> Aim of the exercise
Using the records below, output the stretch that opens with the line containing "ATOM 33 C C" and closes with the line containing "ATOM 49 C C .", exactly and including both lines, with nothing more.

> Records supplied
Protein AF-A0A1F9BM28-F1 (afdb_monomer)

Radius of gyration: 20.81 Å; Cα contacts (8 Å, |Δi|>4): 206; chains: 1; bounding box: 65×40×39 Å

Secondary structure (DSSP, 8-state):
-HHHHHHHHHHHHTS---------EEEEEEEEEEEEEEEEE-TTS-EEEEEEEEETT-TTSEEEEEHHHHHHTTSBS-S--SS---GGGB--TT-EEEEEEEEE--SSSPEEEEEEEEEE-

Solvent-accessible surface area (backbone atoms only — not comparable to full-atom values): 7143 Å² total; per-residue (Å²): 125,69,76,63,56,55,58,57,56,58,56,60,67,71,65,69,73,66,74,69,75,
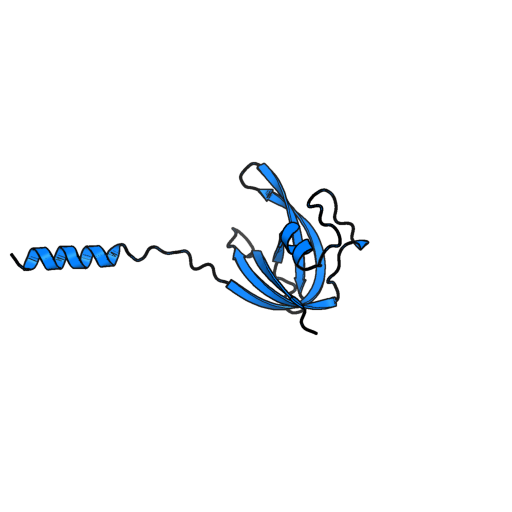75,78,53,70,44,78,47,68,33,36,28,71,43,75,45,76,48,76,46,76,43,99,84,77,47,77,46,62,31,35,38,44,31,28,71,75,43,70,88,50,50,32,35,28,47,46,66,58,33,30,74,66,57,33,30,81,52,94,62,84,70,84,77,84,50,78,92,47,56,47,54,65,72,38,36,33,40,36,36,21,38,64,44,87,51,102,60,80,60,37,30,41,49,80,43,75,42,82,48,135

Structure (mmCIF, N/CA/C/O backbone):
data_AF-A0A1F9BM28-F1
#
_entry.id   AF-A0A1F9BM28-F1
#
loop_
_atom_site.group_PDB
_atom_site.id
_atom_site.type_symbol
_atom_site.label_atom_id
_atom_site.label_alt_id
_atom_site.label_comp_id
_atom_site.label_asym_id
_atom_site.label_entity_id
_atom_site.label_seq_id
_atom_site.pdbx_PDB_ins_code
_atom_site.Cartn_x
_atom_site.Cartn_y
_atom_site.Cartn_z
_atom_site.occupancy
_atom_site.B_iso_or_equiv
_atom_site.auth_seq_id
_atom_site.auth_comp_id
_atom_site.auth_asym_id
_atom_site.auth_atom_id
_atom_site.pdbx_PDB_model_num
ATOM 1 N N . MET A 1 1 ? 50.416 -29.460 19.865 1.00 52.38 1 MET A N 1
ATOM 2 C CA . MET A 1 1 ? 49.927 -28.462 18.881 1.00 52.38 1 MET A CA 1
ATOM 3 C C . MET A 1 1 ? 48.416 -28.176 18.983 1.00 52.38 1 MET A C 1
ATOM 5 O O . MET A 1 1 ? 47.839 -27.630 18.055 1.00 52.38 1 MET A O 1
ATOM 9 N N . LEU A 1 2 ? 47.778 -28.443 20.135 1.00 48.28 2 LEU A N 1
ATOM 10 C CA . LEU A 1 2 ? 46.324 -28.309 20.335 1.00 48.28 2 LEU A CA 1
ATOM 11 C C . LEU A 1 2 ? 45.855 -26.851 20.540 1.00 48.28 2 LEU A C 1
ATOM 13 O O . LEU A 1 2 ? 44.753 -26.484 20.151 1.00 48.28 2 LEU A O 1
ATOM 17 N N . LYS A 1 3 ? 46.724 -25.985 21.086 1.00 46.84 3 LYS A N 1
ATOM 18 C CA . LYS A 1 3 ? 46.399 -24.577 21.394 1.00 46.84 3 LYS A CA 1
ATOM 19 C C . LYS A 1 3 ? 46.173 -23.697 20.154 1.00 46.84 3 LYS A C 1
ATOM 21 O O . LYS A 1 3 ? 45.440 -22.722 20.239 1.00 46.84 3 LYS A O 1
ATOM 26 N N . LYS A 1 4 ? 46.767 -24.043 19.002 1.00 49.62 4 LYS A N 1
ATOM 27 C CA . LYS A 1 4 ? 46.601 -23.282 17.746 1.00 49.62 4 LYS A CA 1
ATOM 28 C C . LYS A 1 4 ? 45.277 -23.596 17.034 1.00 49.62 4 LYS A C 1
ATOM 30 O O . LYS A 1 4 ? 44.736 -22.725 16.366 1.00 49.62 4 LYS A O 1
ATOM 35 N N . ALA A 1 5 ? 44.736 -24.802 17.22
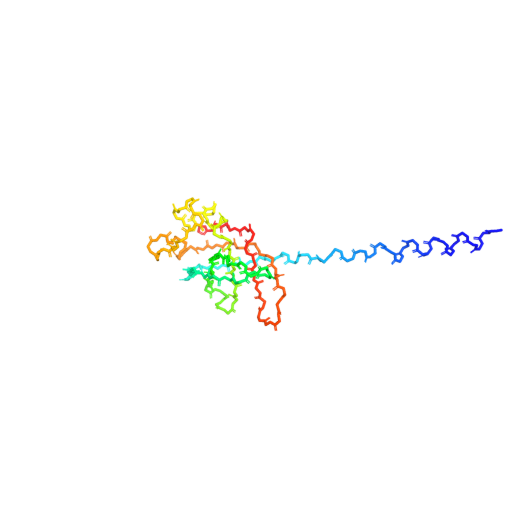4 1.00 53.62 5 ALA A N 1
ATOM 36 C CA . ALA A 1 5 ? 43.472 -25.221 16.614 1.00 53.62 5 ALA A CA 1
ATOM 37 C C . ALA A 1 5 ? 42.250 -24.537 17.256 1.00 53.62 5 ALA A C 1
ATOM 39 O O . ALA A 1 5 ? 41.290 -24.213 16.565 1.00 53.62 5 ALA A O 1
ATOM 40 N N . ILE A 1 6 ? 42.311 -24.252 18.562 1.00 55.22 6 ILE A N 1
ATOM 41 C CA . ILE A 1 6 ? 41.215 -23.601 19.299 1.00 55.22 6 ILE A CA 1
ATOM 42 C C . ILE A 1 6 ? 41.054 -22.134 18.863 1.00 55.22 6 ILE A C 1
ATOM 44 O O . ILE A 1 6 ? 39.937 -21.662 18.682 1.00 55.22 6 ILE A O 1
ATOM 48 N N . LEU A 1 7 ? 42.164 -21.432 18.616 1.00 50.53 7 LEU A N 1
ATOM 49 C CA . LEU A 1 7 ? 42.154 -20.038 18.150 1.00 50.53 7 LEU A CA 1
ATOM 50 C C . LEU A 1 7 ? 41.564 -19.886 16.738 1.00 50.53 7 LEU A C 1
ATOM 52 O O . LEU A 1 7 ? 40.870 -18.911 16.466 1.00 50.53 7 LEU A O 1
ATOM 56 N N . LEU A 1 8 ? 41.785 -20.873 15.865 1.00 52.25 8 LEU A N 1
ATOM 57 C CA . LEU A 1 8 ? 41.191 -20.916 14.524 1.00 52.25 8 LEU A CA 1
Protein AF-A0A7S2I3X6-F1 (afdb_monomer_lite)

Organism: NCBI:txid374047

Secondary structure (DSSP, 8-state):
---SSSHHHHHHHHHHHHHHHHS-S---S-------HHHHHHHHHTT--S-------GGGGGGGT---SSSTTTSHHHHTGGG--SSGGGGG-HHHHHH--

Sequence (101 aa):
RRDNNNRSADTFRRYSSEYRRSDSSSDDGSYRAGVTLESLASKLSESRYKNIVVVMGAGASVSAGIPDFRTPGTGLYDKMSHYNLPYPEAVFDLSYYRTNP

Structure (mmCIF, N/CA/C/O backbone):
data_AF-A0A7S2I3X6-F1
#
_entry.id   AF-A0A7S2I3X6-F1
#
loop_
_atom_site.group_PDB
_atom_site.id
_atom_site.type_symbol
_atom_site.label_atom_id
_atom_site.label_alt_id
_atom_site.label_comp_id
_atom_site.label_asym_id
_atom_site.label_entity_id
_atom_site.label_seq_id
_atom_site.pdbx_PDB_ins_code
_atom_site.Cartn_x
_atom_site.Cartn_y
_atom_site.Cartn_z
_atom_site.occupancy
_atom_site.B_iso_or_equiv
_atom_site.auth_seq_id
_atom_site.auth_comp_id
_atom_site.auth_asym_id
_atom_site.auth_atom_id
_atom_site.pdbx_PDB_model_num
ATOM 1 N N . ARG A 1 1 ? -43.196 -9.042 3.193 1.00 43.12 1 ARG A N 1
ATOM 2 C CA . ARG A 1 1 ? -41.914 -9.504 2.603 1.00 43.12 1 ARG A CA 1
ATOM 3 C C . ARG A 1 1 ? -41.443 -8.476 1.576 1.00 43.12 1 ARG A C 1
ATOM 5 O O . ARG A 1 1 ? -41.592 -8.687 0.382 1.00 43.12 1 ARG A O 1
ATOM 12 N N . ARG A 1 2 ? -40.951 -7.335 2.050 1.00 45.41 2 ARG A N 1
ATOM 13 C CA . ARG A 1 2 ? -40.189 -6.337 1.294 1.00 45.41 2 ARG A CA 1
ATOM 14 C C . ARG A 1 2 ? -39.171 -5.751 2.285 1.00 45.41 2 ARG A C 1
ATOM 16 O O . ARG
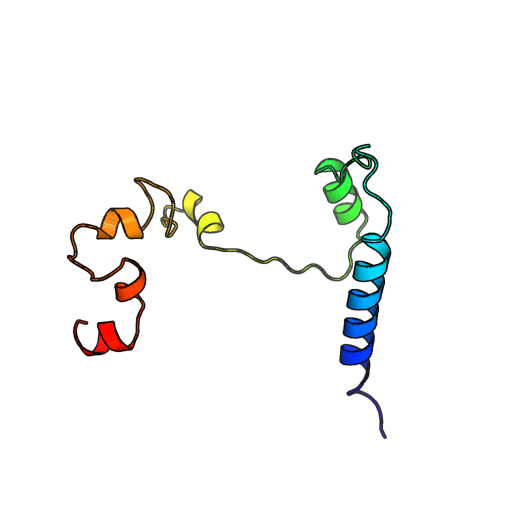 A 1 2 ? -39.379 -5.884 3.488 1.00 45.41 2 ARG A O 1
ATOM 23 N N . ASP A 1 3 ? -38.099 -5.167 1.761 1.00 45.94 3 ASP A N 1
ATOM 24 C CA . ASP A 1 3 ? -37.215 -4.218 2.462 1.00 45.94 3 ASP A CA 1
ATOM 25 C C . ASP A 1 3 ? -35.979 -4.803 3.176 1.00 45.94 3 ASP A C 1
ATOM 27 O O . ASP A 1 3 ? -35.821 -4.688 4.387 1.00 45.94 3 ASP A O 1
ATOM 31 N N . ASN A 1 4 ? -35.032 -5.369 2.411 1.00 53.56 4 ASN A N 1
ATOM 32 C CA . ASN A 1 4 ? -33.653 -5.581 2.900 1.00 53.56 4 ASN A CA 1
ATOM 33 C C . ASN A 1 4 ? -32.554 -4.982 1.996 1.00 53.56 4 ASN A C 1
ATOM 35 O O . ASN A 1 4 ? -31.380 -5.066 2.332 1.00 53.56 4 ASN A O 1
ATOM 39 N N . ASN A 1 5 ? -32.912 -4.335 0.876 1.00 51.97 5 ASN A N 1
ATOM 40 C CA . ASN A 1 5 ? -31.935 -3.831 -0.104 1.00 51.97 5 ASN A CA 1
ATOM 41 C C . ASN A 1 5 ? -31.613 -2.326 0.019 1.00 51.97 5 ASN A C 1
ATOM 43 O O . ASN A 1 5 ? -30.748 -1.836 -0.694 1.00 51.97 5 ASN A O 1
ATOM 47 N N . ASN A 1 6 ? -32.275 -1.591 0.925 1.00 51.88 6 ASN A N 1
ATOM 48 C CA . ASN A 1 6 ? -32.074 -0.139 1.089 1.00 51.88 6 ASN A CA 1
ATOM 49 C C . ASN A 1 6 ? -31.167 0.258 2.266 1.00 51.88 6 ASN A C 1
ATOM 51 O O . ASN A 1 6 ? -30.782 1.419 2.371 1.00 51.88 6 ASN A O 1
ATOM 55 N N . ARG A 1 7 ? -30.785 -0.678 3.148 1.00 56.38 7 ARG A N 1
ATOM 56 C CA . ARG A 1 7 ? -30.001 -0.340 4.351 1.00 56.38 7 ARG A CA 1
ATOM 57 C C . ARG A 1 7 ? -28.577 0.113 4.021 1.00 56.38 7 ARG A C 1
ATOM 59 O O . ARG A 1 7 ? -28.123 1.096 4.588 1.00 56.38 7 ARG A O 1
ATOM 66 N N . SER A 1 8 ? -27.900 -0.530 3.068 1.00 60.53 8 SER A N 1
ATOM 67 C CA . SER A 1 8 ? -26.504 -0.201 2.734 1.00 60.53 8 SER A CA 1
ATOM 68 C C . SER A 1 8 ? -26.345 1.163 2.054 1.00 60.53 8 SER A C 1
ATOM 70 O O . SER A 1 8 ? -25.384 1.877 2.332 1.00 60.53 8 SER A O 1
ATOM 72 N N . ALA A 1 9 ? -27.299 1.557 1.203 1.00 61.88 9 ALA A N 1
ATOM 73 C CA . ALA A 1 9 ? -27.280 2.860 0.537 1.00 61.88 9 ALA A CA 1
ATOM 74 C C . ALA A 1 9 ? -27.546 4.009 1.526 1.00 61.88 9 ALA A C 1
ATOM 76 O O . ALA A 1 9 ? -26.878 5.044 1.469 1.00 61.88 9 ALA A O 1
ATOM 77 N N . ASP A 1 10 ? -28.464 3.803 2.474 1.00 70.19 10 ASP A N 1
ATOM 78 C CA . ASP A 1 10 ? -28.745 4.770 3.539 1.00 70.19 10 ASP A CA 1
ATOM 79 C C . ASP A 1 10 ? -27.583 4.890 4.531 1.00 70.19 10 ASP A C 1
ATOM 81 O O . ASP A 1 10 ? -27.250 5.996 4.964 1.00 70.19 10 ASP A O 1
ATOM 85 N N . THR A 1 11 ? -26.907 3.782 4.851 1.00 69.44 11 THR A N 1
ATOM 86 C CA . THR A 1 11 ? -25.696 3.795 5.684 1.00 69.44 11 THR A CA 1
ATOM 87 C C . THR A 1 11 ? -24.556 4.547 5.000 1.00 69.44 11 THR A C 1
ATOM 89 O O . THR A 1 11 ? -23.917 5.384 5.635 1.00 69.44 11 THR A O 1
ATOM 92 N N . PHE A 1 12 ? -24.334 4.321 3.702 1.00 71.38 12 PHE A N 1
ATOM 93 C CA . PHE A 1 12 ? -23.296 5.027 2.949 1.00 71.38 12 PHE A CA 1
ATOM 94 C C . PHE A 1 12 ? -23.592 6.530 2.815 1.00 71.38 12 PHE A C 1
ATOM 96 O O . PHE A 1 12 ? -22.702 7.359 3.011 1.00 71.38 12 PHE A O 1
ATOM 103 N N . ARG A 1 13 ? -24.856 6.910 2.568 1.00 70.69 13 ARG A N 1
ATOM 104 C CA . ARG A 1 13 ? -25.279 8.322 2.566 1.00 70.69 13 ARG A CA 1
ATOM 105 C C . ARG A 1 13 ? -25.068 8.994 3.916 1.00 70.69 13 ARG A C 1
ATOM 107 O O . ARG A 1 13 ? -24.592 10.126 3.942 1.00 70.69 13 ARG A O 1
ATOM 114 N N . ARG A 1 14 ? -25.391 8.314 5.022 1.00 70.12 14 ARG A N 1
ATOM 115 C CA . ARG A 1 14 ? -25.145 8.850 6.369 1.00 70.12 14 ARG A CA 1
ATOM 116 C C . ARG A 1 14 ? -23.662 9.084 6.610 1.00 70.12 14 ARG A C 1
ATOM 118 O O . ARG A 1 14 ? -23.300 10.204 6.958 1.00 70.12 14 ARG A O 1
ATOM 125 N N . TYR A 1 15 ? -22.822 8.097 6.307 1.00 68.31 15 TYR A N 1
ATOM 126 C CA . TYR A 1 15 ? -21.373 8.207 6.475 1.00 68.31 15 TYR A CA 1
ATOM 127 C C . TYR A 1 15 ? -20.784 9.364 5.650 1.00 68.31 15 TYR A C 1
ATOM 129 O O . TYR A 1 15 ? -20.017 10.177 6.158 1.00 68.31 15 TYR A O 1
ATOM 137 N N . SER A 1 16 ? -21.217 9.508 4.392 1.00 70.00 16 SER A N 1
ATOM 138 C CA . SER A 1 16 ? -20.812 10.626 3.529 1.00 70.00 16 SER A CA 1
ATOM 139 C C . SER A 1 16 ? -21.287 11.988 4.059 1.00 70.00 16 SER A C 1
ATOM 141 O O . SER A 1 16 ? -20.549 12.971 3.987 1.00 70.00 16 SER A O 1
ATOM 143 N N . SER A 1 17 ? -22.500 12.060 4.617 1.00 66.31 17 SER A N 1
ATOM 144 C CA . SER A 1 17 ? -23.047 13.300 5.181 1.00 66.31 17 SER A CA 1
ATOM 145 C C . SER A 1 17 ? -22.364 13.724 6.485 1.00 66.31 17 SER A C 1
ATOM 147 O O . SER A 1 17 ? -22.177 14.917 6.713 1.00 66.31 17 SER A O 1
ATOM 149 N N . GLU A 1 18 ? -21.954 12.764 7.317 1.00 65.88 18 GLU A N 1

> Solution
ATOM 33 C C . ASN A 1 4 ? -32.554 -4.982 1.996 1.00 53.56 4 ASN A C 1
ATOM 35 O O . ASN A 1 4 ? -31.380 -5.066 2.332 1.00 53.56 4 ASN A O 1
ATOM 39 N N . ASN A 1 5 ? -32.912 -4.335 0.876 1.00 51.97 5 ASN A N 1
ATOM 40 C CA . ASN A 1 5 ? -31.935 -3.831 -0.104 1.00 51.97 5 ASN A CA 1
ATOM 41 C C . ASN A 1 5 ? -31.613 -2.326 0.019 1.00 51.97 5 ASN A C 1
ATOM 43 O O . ASN A 1 5 ? -30.748 -1.836 -0.694 1.00 51.97 5 ASN A O 1
ATOM 47 N N . ASN A 1 6 ? -32.275 -1.591 0.925 1.00 51.88 6 ASN A N 1
ATOM 48 C CA . ASN A 1 6 ? -32.074 -0.139 1.089 1.00 51.88 6 ASN A CA 1
ATOM 49 C C . ASN A 1 6 ? -31.167 0.258 2.266 1.00 51.88 6 ASN A C 1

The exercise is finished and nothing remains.